はるくんと部屋が隣同士だとは……言ってない。
彼もそれを察したようで固まっている。
「あ……お母さんあのね、実は……」
「ん?」
「彼とは部屋が隣同士なんだ。偶然だったの」
お母さんは驚いた表情を見せる。
「え? じゃあ、たまたま一緒のマンションだったお友達がいるって言ってたのは……」
「そう、はるくんのこと」
「……そういうことだったのね」
はるくんは慌てて言う。
「すみません。大学の最寄り駅が一緒だったので、僕が奈々ちゃんと同じマンションがいいって言ったんです」
お母さんはふぅと息をつくと、穏やかな顔になる。
「きっと私も同じ立場だったらそうしていたわ。家を行き来すれば、デート代も浮くし……それに、ふたりが無理なく過ごせる距離にいるって、案外大事なのよ」
私はほっと胸を撫で下ろす。
「そうだ。これ、持ってきたの。弦くんと私からバレンタインのお返し。忘れそうだから先に渡しておこうと思って」
お母さんはピンク色の紙袋を見せる。中身はボディクリームやハンドクリーム、バス用品のセットだった。
「こんなにたくさん、嬉しい……ありがとう、先生にもよろしくね」
「うん、じゃあそろそろ行くわね」
お母さんは手を振って駅に向かった。
「……はぁ、焦っちゃった」と思わず口に出る。
「親には、言いにくいよな」とはるくんも言う。
「うん、けど今日言えて良かったよ」
「それでさ……奈々ちゃん」
はるくんは私の持っている紙袋をじっと見つめる。
「チョコレート、松永にもあげたの?」
あ……気づかれたかな。
すみれちゃんの言ったとおり、松永先生にバレンタインチョコを渡したこと……はるくんが嫉妬している。
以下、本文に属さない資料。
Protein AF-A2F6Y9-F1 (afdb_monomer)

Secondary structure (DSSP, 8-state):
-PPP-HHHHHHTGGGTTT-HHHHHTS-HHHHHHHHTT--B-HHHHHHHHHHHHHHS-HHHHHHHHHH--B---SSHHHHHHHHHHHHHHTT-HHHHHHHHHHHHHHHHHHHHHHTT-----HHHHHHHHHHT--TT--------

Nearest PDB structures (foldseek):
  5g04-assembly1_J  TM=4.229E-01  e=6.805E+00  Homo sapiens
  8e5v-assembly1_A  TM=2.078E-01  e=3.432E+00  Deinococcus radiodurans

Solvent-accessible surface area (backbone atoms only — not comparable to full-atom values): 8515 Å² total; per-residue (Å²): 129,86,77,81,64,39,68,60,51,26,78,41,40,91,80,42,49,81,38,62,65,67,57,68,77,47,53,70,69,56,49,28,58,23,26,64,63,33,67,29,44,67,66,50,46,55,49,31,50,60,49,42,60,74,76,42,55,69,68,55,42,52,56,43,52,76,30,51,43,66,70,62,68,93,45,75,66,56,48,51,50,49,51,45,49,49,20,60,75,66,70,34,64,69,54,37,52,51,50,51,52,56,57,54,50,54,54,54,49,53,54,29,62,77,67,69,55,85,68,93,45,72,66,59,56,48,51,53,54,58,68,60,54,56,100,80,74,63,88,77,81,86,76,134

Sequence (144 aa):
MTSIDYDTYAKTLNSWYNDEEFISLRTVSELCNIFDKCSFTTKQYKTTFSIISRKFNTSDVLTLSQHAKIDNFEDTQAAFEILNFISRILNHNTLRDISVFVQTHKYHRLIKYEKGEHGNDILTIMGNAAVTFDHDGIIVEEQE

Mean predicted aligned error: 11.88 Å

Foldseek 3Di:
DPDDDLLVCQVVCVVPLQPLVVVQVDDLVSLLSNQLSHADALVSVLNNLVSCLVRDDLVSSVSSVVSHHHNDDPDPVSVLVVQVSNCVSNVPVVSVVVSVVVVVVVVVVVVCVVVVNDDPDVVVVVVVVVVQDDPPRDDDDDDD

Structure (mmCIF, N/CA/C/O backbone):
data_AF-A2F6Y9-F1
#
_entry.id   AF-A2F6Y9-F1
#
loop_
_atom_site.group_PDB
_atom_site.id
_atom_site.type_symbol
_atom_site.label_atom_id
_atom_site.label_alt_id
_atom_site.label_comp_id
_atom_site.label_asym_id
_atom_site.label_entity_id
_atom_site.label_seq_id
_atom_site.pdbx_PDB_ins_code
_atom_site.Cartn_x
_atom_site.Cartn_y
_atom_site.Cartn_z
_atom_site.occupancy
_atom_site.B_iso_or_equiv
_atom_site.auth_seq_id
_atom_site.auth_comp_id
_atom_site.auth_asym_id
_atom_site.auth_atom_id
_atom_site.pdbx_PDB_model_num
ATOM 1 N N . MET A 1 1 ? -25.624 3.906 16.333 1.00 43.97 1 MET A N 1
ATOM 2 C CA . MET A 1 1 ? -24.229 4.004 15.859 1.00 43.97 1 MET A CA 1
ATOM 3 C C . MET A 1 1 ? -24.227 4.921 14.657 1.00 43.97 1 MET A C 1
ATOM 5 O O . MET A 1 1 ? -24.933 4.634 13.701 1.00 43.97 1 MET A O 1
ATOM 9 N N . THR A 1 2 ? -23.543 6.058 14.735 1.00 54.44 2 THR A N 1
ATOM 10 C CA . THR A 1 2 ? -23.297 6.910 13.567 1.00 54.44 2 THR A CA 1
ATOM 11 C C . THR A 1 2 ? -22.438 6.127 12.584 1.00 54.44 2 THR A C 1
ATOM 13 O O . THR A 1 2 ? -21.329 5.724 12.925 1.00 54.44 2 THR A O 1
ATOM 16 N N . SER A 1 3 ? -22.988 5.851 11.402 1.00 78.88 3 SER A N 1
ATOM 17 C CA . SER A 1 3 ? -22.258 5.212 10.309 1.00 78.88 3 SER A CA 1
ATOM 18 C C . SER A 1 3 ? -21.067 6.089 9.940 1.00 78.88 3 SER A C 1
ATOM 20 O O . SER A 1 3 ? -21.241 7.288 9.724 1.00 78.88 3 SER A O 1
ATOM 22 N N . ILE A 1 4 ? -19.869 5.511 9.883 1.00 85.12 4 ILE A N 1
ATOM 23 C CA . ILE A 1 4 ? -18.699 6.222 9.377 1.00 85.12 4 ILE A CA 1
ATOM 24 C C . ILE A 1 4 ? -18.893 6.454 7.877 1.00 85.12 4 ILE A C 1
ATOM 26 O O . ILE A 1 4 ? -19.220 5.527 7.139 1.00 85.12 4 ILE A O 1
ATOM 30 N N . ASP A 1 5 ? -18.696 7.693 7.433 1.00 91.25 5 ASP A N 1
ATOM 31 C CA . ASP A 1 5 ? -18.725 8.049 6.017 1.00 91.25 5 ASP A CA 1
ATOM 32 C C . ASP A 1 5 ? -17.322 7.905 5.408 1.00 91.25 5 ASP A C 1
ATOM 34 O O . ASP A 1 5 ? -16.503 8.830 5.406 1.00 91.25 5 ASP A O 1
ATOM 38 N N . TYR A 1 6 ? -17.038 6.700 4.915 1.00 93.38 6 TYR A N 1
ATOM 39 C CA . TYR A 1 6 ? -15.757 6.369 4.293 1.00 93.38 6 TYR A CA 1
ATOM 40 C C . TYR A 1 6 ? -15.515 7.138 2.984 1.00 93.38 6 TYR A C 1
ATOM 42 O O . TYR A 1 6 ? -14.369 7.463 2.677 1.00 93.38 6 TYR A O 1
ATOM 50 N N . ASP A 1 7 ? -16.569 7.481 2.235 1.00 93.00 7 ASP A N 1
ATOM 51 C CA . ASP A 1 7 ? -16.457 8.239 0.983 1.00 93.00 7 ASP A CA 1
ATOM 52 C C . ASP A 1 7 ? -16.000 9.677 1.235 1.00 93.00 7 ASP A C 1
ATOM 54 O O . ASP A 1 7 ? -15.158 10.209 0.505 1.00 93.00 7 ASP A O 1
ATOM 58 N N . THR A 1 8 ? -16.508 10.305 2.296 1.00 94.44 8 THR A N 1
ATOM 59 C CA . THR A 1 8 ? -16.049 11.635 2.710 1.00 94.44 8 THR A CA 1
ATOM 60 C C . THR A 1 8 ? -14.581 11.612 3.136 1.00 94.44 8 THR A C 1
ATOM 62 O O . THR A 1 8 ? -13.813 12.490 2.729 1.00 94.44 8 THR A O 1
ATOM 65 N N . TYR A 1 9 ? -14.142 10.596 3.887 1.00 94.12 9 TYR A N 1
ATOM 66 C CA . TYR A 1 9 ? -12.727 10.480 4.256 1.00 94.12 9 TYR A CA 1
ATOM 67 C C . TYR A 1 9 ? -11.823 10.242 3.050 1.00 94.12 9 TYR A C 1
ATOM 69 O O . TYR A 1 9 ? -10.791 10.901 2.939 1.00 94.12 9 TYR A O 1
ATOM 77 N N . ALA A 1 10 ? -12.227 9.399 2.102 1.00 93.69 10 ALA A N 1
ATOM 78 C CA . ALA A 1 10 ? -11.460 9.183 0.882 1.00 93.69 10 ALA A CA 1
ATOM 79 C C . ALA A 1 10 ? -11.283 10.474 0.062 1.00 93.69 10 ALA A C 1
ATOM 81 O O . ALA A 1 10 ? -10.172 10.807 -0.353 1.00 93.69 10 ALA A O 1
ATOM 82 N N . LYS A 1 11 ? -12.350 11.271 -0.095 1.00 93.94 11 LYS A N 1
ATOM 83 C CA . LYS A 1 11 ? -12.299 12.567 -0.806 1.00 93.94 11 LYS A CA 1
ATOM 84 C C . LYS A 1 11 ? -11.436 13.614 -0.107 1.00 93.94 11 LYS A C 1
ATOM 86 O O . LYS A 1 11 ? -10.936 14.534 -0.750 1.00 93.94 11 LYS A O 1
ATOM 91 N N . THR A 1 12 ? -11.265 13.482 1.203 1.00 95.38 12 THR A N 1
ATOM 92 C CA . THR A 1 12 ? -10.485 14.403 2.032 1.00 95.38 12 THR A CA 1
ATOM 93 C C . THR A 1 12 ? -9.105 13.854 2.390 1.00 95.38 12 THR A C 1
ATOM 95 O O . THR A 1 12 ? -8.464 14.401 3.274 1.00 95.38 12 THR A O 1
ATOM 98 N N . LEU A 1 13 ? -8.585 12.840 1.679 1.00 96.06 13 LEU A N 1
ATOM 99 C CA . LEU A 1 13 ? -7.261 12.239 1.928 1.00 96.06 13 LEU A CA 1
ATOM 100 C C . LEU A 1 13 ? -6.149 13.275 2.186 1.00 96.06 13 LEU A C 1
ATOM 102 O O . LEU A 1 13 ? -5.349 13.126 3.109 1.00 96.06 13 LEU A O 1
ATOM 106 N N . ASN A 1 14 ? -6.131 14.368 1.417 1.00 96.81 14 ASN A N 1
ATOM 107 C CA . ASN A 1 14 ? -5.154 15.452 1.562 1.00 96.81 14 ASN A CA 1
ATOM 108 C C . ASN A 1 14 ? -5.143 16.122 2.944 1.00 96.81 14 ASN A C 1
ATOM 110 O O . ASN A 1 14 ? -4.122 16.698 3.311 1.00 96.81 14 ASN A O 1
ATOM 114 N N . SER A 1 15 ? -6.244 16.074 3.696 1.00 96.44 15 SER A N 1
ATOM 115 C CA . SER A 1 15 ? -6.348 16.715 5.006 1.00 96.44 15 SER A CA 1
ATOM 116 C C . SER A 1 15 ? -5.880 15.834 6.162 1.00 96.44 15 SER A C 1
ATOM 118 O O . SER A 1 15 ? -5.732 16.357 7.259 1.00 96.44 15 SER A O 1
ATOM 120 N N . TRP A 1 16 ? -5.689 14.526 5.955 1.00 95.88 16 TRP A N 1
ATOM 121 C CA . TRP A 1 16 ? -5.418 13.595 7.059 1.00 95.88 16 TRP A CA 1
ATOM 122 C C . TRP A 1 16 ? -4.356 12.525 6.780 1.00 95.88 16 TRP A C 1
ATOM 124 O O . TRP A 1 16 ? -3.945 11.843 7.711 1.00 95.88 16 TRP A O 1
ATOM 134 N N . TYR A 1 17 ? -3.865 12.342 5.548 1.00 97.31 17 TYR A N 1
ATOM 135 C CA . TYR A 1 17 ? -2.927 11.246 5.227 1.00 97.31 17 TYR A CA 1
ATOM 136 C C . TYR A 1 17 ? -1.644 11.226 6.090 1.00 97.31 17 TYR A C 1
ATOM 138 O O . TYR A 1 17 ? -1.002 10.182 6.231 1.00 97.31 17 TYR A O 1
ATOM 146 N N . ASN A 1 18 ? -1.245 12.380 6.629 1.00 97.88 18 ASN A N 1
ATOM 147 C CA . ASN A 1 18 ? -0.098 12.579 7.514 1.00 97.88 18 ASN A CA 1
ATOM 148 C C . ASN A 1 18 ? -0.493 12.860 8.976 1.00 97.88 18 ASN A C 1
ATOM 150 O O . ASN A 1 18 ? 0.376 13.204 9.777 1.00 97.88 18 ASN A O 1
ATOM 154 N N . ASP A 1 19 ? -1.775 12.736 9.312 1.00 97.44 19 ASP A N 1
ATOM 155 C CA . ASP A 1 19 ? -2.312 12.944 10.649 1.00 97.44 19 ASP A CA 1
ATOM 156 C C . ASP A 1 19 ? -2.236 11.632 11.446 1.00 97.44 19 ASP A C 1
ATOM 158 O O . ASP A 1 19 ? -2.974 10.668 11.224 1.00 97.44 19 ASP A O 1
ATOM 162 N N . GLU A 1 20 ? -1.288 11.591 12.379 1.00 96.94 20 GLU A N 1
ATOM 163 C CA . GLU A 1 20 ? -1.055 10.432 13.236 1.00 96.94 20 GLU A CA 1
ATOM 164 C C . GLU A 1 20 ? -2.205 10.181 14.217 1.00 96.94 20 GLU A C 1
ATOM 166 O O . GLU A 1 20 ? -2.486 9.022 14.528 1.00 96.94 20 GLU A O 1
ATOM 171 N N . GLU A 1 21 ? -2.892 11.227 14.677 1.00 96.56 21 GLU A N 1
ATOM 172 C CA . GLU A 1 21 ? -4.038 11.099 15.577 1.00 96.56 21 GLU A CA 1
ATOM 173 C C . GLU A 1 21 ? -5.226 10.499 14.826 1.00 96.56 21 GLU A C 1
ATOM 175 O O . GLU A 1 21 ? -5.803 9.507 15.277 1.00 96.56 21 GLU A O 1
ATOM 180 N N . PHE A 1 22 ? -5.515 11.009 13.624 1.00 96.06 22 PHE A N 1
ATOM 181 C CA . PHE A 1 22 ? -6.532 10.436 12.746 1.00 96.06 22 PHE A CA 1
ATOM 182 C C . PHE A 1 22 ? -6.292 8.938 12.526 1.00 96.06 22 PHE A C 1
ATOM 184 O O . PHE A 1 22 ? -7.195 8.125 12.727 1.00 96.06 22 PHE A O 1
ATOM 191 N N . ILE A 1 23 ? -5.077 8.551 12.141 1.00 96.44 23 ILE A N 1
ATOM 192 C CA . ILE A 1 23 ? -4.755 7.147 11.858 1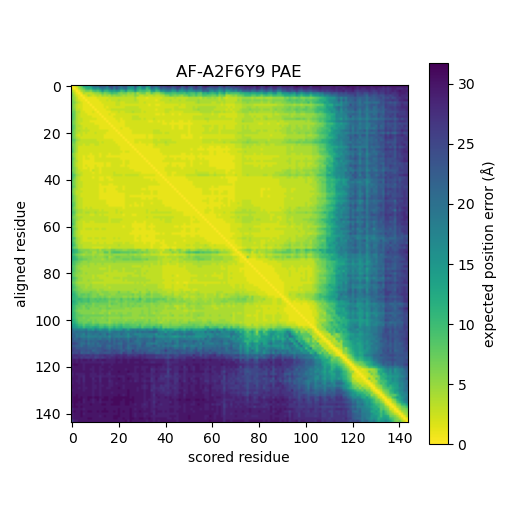.00 96.44 23 ILE A CA 1
ATOM 193 C C . ILE A 1 23 ? -4.870 6.285 13.128 1.00 96.44 23 ILE A C 1
ATOM 195 O O . ILE A 1 23 ? -5.380 5.170 13.060 1.00 96.44 23 ILE A O 1
ATOM 199 N N . SER A 1 24 ? -4.447 6.801 14.286 1.00 93.38 24 SER A N 1
ATOM 200 C CA . SER A 1 24 ? -4.424 6.041 15.548 1.00 93.38 24 SER A CA 1
ATOM 201 C C . SER A 1 24 ? -5.806 5.825 16.170 1.00 93.38 24 SER A C 1
ATOM 203 O O . SER A 1 24 ? -5.984 4.886 16.941 1.00 93.38 24 SER A O 1
ATOM 205 N N . LEU A 1 25 ? -6.785 6.678 15.859 1.00 94.56 25 LEU A N 1
ATOM 206 C CA . LEU A 1 25 ? -8.153 6.566 16.380 1.00 94.56 25 LEU A CA 1
ATOM 207 C C . LEU A 1 25 ? -9.020 5.546 15.627 1.00 94.56 25 LEU A C 1
ATOM 209 O O . LEU A 1 25 ? -10.191 5.382 15.963 1.00 94.56 25 LEU A O 1
ATOM 213 N N . ARG A 1 26 ? -8.476 4.886 14.600 1.00 94.81 26 ARG A N 1
ATOM 214 C CA . ARG A 1 26 ? -9.216 3.982 13.716 1.00 94.81 26 ARG A CA 1
ATOM 215 C C . ARG A 1 26 ? -8.724 2.554 13.853 1.00 94.81 26 ARG A C 1
ATOM 217 O O 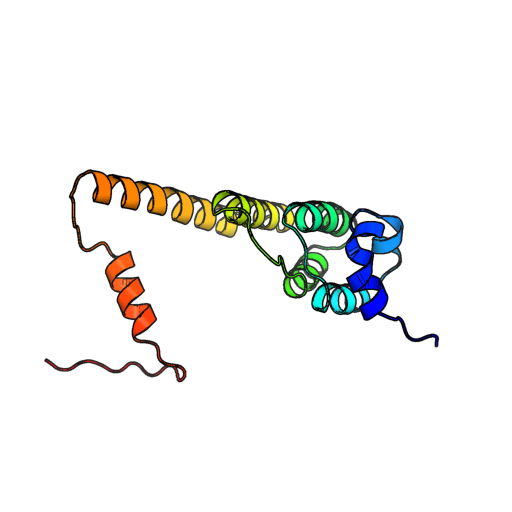. ARG A 1 26 ? -7.535 2.285 14.008 1.00 94.81 26 ARG A O 1
ATOM 224 N N . THR A 1 27 ? -9.662 1.628 13.756 1.00 96.19 27 THR A N 1
ATOM 225 C CA . THR A 1 27 ? -9.372 0.201 13.644 1.00 96.19 27 THR A CA 1
ATOM 226 C C . THR A 1 27 ? -8.811 -0.129 12.260 1.00 96.19 27 THR A C 1
ATOM 228 O O . THR A 1 27 ? -9.024 0.600 11.288 1.00 96.19 27 THR A O 1
ATOM 231 N N . VAL A 1 28 ? -8.140 -1.279 12.146 1.00 97.31 28 VAL A N 1
ATOM 232 C CA . VAL A 1 28 ? -7.633 -1.788 10.860 1.00 97.31 28 VAL A CA 1
ATOM 233 C C . VAL A 1 28 ? -8.759 -1.900 9.830 1.00 97.31 28 VAL A C 1
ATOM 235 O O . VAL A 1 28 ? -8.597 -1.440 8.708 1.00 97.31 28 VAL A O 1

「うん、お母さんと先生にあげたの。感謝の気持ちを込めて」
「そうなんだ」
実はお母さんにもチョコレートを買ったのは、こう言いたかったのもあるんだよね。2人にあげたら何とも思われないかなと思って。
だけど――松永先生のために、渋くて落ち着いたブランドのチョコを選んだことは、ひみつ……。
「どんなチョコをあげたの?」
「え?」
私の考えていることがわかったのだろうか。心臓の音が速くなる。いや、別に普通のチョコを選んだだけなんだから……。
「紺色の包み紙だったけど……何というブランドか忘れちゃった」
するとはるくんは私をそっと抱き寄せる。
「……情けないよな。松永は君のお父さんでもあるのに」
「はるくん……」
「でも……どうしても気になってしまうんだ。奈々ちゃんが慕うのはわかるんだけど」
私は彼の顔を見て話す。
「……そういうところも含めて、私ははるくんが好きだから」
「奈々ちゃん……」
「けど自信持って欲しいな。はるくんはこんなに素敵なんだもの」
「うん……ありがとう」
寒い中でぬくもりを味わいながら、私は彼の背中に手を回してポン、ポンと叩いた。
はるくんは大丈夫だよ、と励ますように。